- _TASK DIRECTIONS_:
Leave out every picture and set down, exactly, the lines below from the one holding "ATOM 30 N N" up to and including the one holding "ATOM 86 C C".

====== DATA LISTING ======

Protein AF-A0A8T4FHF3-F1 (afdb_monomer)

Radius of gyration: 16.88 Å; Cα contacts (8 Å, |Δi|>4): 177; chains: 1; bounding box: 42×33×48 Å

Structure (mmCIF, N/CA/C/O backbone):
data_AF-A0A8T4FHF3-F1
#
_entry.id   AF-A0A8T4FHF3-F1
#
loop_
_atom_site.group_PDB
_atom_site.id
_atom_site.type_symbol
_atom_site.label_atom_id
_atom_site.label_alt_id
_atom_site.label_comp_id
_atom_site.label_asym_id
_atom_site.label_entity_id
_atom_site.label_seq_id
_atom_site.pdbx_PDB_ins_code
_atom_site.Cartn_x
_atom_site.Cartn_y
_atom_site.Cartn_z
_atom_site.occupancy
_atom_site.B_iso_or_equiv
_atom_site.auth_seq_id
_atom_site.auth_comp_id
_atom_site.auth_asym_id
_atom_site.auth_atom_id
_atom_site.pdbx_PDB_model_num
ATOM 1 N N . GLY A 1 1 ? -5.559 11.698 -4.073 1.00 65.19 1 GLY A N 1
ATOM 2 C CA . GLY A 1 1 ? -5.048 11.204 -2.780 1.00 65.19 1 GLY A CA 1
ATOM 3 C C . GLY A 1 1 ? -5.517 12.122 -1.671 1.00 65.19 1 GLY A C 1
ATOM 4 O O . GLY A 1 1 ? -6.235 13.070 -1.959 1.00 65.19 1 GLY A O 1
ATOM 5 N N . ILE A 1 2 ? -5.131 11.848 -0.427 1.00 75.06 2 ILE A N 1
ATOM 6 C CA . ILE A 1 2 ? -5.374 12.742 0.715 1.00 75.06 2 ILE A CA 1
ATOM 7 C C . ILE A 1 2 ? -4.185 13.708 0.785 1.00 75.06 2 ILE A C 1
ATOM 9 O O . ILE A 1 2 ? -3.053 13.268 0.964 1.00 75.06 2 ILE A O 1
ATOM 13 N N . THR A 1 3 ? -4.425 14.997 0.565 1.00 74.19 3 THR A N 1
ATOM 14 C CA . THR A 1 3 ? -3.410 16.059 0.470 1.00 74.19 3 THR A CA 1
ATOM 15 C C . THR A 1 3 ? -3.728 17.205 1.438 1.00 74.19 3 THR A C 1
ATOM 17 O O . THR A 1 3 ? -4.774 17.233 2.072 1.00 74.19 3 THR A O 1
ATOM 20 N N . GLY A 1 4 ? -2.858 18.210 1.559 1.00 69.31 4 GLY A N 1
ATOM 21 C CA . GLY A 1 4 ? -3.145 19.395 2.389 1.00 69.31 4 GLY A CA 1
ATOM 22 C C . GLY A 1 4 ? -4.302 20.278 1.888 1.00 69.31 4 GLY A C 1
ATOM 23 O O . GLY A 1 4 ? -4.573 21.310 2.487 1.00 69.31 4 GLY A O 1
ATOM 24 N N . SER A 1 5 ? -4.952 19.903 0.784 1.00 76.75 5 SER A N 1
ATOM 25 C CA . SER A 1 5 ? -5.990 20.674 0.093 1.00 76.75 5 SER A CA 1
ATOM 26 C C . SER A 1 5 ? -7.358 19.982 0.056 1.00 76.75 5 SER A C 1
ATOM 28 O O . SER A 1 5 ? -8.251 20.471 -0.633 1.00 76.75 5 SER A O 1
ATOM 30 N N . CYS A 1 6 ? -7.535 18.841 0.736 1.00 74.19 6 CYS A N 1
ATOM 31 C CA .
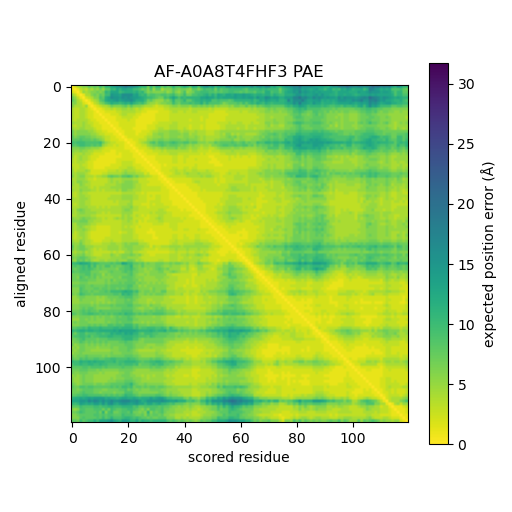 CYS A 1 6 ? -8.860 18.221 0.844 1.00 74.19 6 CYS A CA 1
ATOM 32 C C . CYS A 1 6 ? -9.762 18.988 1.823 1.00 74.19 6 CYS A C 1
ATOM 34 O O . CYS A 1 6 ? -9.283 19.554 2.803 1.00 74.19 6 CYS A O 1
ATOM 36 N N . ASN A 1 7 ? -11.072 18.947 1.569 1.00 83.94 7 ASN A N 1
ATOM 37 C CA . ASN A 1 7 ? -12.096 19.519 2.451 1.00 83.94 7 ASN A CA 1
ATOM 38 C C . ASN A 1 7 ? -12.652 18.483 3.442 1.00 83.94 7 ASN A C 1
ATOM 40 O O . ASN A 1 7 ? -13.451 18.816 4.314 1.00 83.94 7 ASN A O 1
ATOM 44 N N . GLU A 1 8 ? -12.281 17.215 3.281 1.00 87.31 8 GLU A N 1
ATOM 45 C CA . GLU A 1 8 ? -12.704 16.122 4.141 1.00 87.31 8 GLU A CA 1
ATOM 46 C C . GLU A 1 8 ? -12.079 16.231 5.537 1.00 87.31 8 GLU A C 1
ATOM 48 O O . GLU A 1 8 ? -10.888 16.501 5.694 1.00 87.31 8 GLU A O 1
ATOM 53 N N . GLU A 1 9 ? -12.875 15.950 6.568 1.00 90.62 9 GLU A N 1
ATOM 54 C CA . GLU A 1 9 ? -12.369 15.882 7.937 1.00 90.62 9 GLU A CA 1
ATOM 55 C C . GLU A 1 9 ? -11.538 14.611 8.136 1.00 90.62 9 GLU A C 1
ATOM 57 O O . GLU A 1 9 ? -11.952 13.502 7.778 1.00 90.62 9 GLU A O 1
ATOM 62 N N . LEU A 1 10 ? -10.371 14.777 8.754 1.00 91.44 10 LEU A N 1
ATOM 63 C CA . LEU A 1 10 ? -9.403 13.717 8.995 1.00 91.44 10 LEU A CA 1
ATOM 64 C C . LEU A 1 10 ? -9.142 13.581 10.496 1.00 91.44 10 LEU A C 1
ATOM 66 O O . LEU A 1 10 ? -8.893 14.561 11.192 1.00 91.44 10 LEU A O 1
ATOM 70 N N . SER A 1 11 ? -9.148 12.349 10.999 1.00 93.31 11 SER A N 1
ATOM 71 C CA . SER A 1 11 ? -8.666 12.026 12.344 1.00 93.31 11 SER A CA 1
ATOM 72 C C . SER A 1 11 ? -7.584 10.962 12.265 1.00 93.31 11 SER A C 1
ATOM 74 O O . SER A 1 11 ? -7.784 9.909 11.655 1.00 93.31 11 SER A O 1
ATOM 76 N N . ILE A 1 12 ? -6.456 11.222 12.921 1.00 94.69 12 ILE A N 1
ATOM 77 C CA . ILE A 1 12 ? -5.318 10.308 12.993 1.00 94.69 12 ILE A CA 1
ATOM 78 C C . ILE A 1 12 ? -5.040 10.007 14.462 1.00 94.69 12 ILE A C 1
ATOM 80 O O . ILE A 1 12 ? -4.933 10.916 15.282 1.00 94.69 12 ILE A O 1
ATOM 84 N N . ALA A 1 13 ? -4.906 8.727 14.787 1.00 96.69 13 ALA A N 1
ATOM 85 C CA . ALA A 1 13 ? -4.409 8.273 16.077 1.00 96.69 13 ALA A CA 1
ATOM 86 C C . ALA A 1 13 ? -3.240 7.319 15.840 1.00 96.69 13 ALA A C 1
ATOM 88 O O . ALA A 1 13 ? -3.404 6.319 15.142 1.00 96.69 13 ALA A O 1
ATOM 89 N N . THR A 1 14 ? -2.079 7.625 16.414 1.00 96.44 14 THR A N 1
ATOM 90 C CA . THR A 1 14 ? -0.860 6.826 16.250 1.00 96.44 14 THR A CA 1
ATOM 91 C C . THR A 1 14 ? -0.495 6.085 17.530 1.00 96.44 14 THR A C 1
ATOM 93 O O . THR A 1 14 ? -0.864 6.498 18.631 1.00 96.44 14 THR A O 1
ATOM 96 N N . ASN A 1 15 ? 0.223 4.969 17.391 1.00 94.31 15 ASN A N 1
ATOM 97 C CA . ASN A 1 15 ? 0.708 4.141 18.498 1.00 94.31 15 ASN A CA 1
ATOM 98 C C . ASN A 1 15 ? -0.395 3.698 19.480 1.00 94.31 15 ASN A C 1
ATOM 100 O O . ASN A 1 15 ? -0.163 3.525 20.682 1.00 94.31 15 ASN A O 1
ATOM 104 N N . VAL A 1 16 ? -1.609 3.484 18.970 1.00 96.31 16 VAL A N 1
ATOM 105 C CA . VAL A 1 16 ? -2.768 3.102 19.777 1.00 96.31 16 VAL A CA 1
ATOM 106 C C . VAL A 1 16 ? -2.545 1.699 20.333 1.00 96.31 16 VAL A C 1
ATOM 108 O O . VAL A 1 16 ? -2.237 0.756 19.598 1.00 96.31 16 VAL A O 1
ATOM 111 N N . SER A 1 17 ? -2.713 1.548 21.647 1.00 94.69 17 SER A N 1
ATOM 112 C CA . SER A 1 17 ? -2.641 0.247 22.311 1.00 94.69 17 SER A CA 1
ATOM 113 C C . SER A 1 17 ? -3.709 -0.703 21.767 1.00 94.69 17 SER A C 1
ATOM 115 O O . SER A 1 17 ? -4.868 -0.326 21.580 1.00 94.69 17 SER A O 1
ATOM 117 N N . THR A 1 18 ? -3.323 -1.952 21.521 1.00 92.44 18 THR A N 1
ATOM 118 C CA . THR A 1 18 ? -4.256 -3.009 21.123 1.00 92.44 18 THR A CA 1
ATOM 119 C C . THR A 1 18 ? -4.495 -3.984 22.274 1.00 92.44 18 THR A C 1
ATOM 121 O O . THR A 1 18 ? -3.889 -3.866 23.337 1.00 92.44 18 THR A O 1
ATOM 124 N N . LYS A 1 19 ? -5.391 -4.963 22.073 1.00 93.50 19 LYS A N 1
ATOM 125 C CA . LYS A 1 19 ? -5.612 -6.043 23.049 1.00 93.50 19 LYS A CA 1
ATOM 126 C C . LYS A 1 19 ? -4.333 -6.838 23.331 1.00 93.50 19 LYS A C 1
ATOM 128 O O . LYS A 1 19 ? -4.192 -7.360 24.427 1.00 93.50 19 LYS A O 1
ATOM 133 N N . ASN A 1 20 ? -3.430 -6.932 22.352 1.00 92.88 20 ASN A N 1
ATOM 134 C CA . ASN A 1 20 ? -2.092 -7.460 22.563 1.00 92.88 20 ASN A CA 1
ATOM 135 C C . ASN A 1 20 ? -1.157 -6.290 22.929 1.00 92.88 20 ASN A C 1
ATOM 137 O O . ASN A 1 20 ? -0.894 -5.449 22.068 1.00 92.88 20 ASN A O 1
ATOM 141 N N . PRO A 1 21 ? -0.622 -6.225 24.161 1.00 88.56 21 PRO A N 1
ATOM 142 C CA . PRO A 1 21 ? 0.227 -5.116 24.600 1.00 88.56 21 PRO A CA 1
ATOM 143 C C . PRO A 1 21 ? 1.501 -4.933 23.762 1.00 88.56 21 PRO A C 1
ATOM 145 O O . PRO A 1 21 ? 2.013 -3.818 23.681 1.00 88.56 21 PRO A O 1
ATOM 148 N N . ALA A 1 22 ? 1.987 -6.001 23.120 1.00 92.56 22 ALA A N 1
ATOM 149 C CA . ALA A 1 22 ? 3.166 -5.974 22.254 1.00 92.56 22 ALA A CA 1
ATOM 150 C C . ALA A 1 22 ? 2.891 -5.375 20.863 1.00 92.56 22 ALA A C 1
ATOM 152 O O . ALA A 1 22 ? 3.828 -5.093 20.121 1.00 92.56 22 ALA A O 1
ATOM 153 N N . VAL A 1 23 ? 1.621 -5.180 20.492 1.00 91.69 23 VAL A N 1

======

- _PROBLEM SOLUTION_:
ATOM 30 N N . CYS A 1 6 ? -7.535 18.841 0.736 1.00 74.19 6 CYS A N 1
ATOM 31 C CA .
 CYS A 1 6 ? -8.860 18.221 0.844 1.00 74.19 6 CYS A CA 1
ATOM 32 C C . CYS A 1 6 ? -9.762 18.988 1.823 1.00 74.19 6 CYS A C 1
ATOM 34 O O . CYS A 1 6 ? -9.283 19.554 2.803 1.00 74.19 6 CYS A O 1
ATOM 36 N N . ASN A 1 7 ? -11.072 18.947 1.569 1.00 83.94 7 ASN A N 1
ATOM 37 C CA . ASN A 1 7 ? -12.096 19.519 2.451 1.00 83.94 7 ASN A CA 1
ATOM 38 C C . ASN A 1 7 ? -12.652 18.483 3.442 1.00 83.94 7 ASN A C 1
ATOM 40 O O . ASN A 1 7 ? -13.451 18.816 4.314 1.00 83.94 7 ASN A O 1
ATOM 44 N N . GLU A 1 8 ? -12.281 17.215 3.281 1.00 87.31 8 GLU A N 1
ATOM 45 C CA . GLU A 1 8 ? -12.704 16.122 4.141 1.00 87.31 8 GLU A CA 1
ATOM 46 C C . GLU A 1 8 ? -12.079 16.231 5.537 1.00 87.31 8 GLU A C 1
ATOM 48 O O . GLU A 1 8 ? -10.888 16.501 5.694 1.00 87.31 8 GLU A O 1
ATOM 53 N N . GLU A 1 9 ? -12.875 15.950 6.568 1.00 90.62 9 GLU A N 1
ATOM 54 C CA . GLU A 1 9 ? -12.369 15.882 7.937 1.00 90.62 9 GLU A CA 1
ATOM 55 C C . GLU A 1 9 ? -11.538 14.611 8.136 1.00 90.62 9 GLU A C 1
ATOM 57 O O . GLU A 1 9 ? -11.952 13.502 7.778 1.00 90.62 9 GLU A O 1
ATOM 62 N N . LEU A 1 10 ? -10.371 14.777 8.754 1.00 91.44 10 LEU A N 1
ATOM 63 C CA . LEU A 1 10 ? -9.403 13.717 8.995 1.00 91.44 10 LEU A CA 1
ATOM 64 C C . LEU A 1 10 ? -9.142 13.581 10.496 1.00 91.44 10 LEU A C 1
ATOM 66 O O . LEU A 1 10 ? -8.893 14.561 11.192 1.00 91.44 10 LEU A O 1
ATOM 70 N N . SER A 1 11 ? -9.148 12.349 10.999 1.00 93.31 11 SER A N 1
ATOM 71 C CA . SER A 1 11 ? -8.666 12.026 12.344 1.00 93.31 11 SER A CA 1
ATOM 72 C C . SER A 1 11 ? -7.584 10.962 12.265 1.00 93.31 11 SER A C 1
ATOM 74 O O . SER A 1 11 ? -7.784 9.909 11.655 1.00 93.31 11 SER A O 1
ATOM 76 N N . ILE A 1 12 ? -6.456 11.222 12.921 1.00 94.69 12 ILE A N 1
ATOM 77 C CA . ILE A 1 12 ? -5.318 10.308 12.993 1.00 94.69 12 ILE A CA 1
ATOM 78 C C . ILE A 1 12 ? -5.040 10.007 14.462 1.00 94.69 12 ILE A C 1
ATOM 80 O O . ILE A 1 12 ? -4.933 10.916 15.282 1.00 94.69 12 ILE A O 1
ATOM 84 N N . ALA A 1 13 ? -4.906 8.727 14.787 1.00 96.69 13 ALA A N 1
ATOM 85 C CA . ALA A 1 13 ? -4.409 8.273 16.077 1.00 96.69 13 ALA A CA 1
ATOM 86 C C . ALA A 1 13 ? -3.240 7.319 15.840 1.00 96.69 13 ALA A C 1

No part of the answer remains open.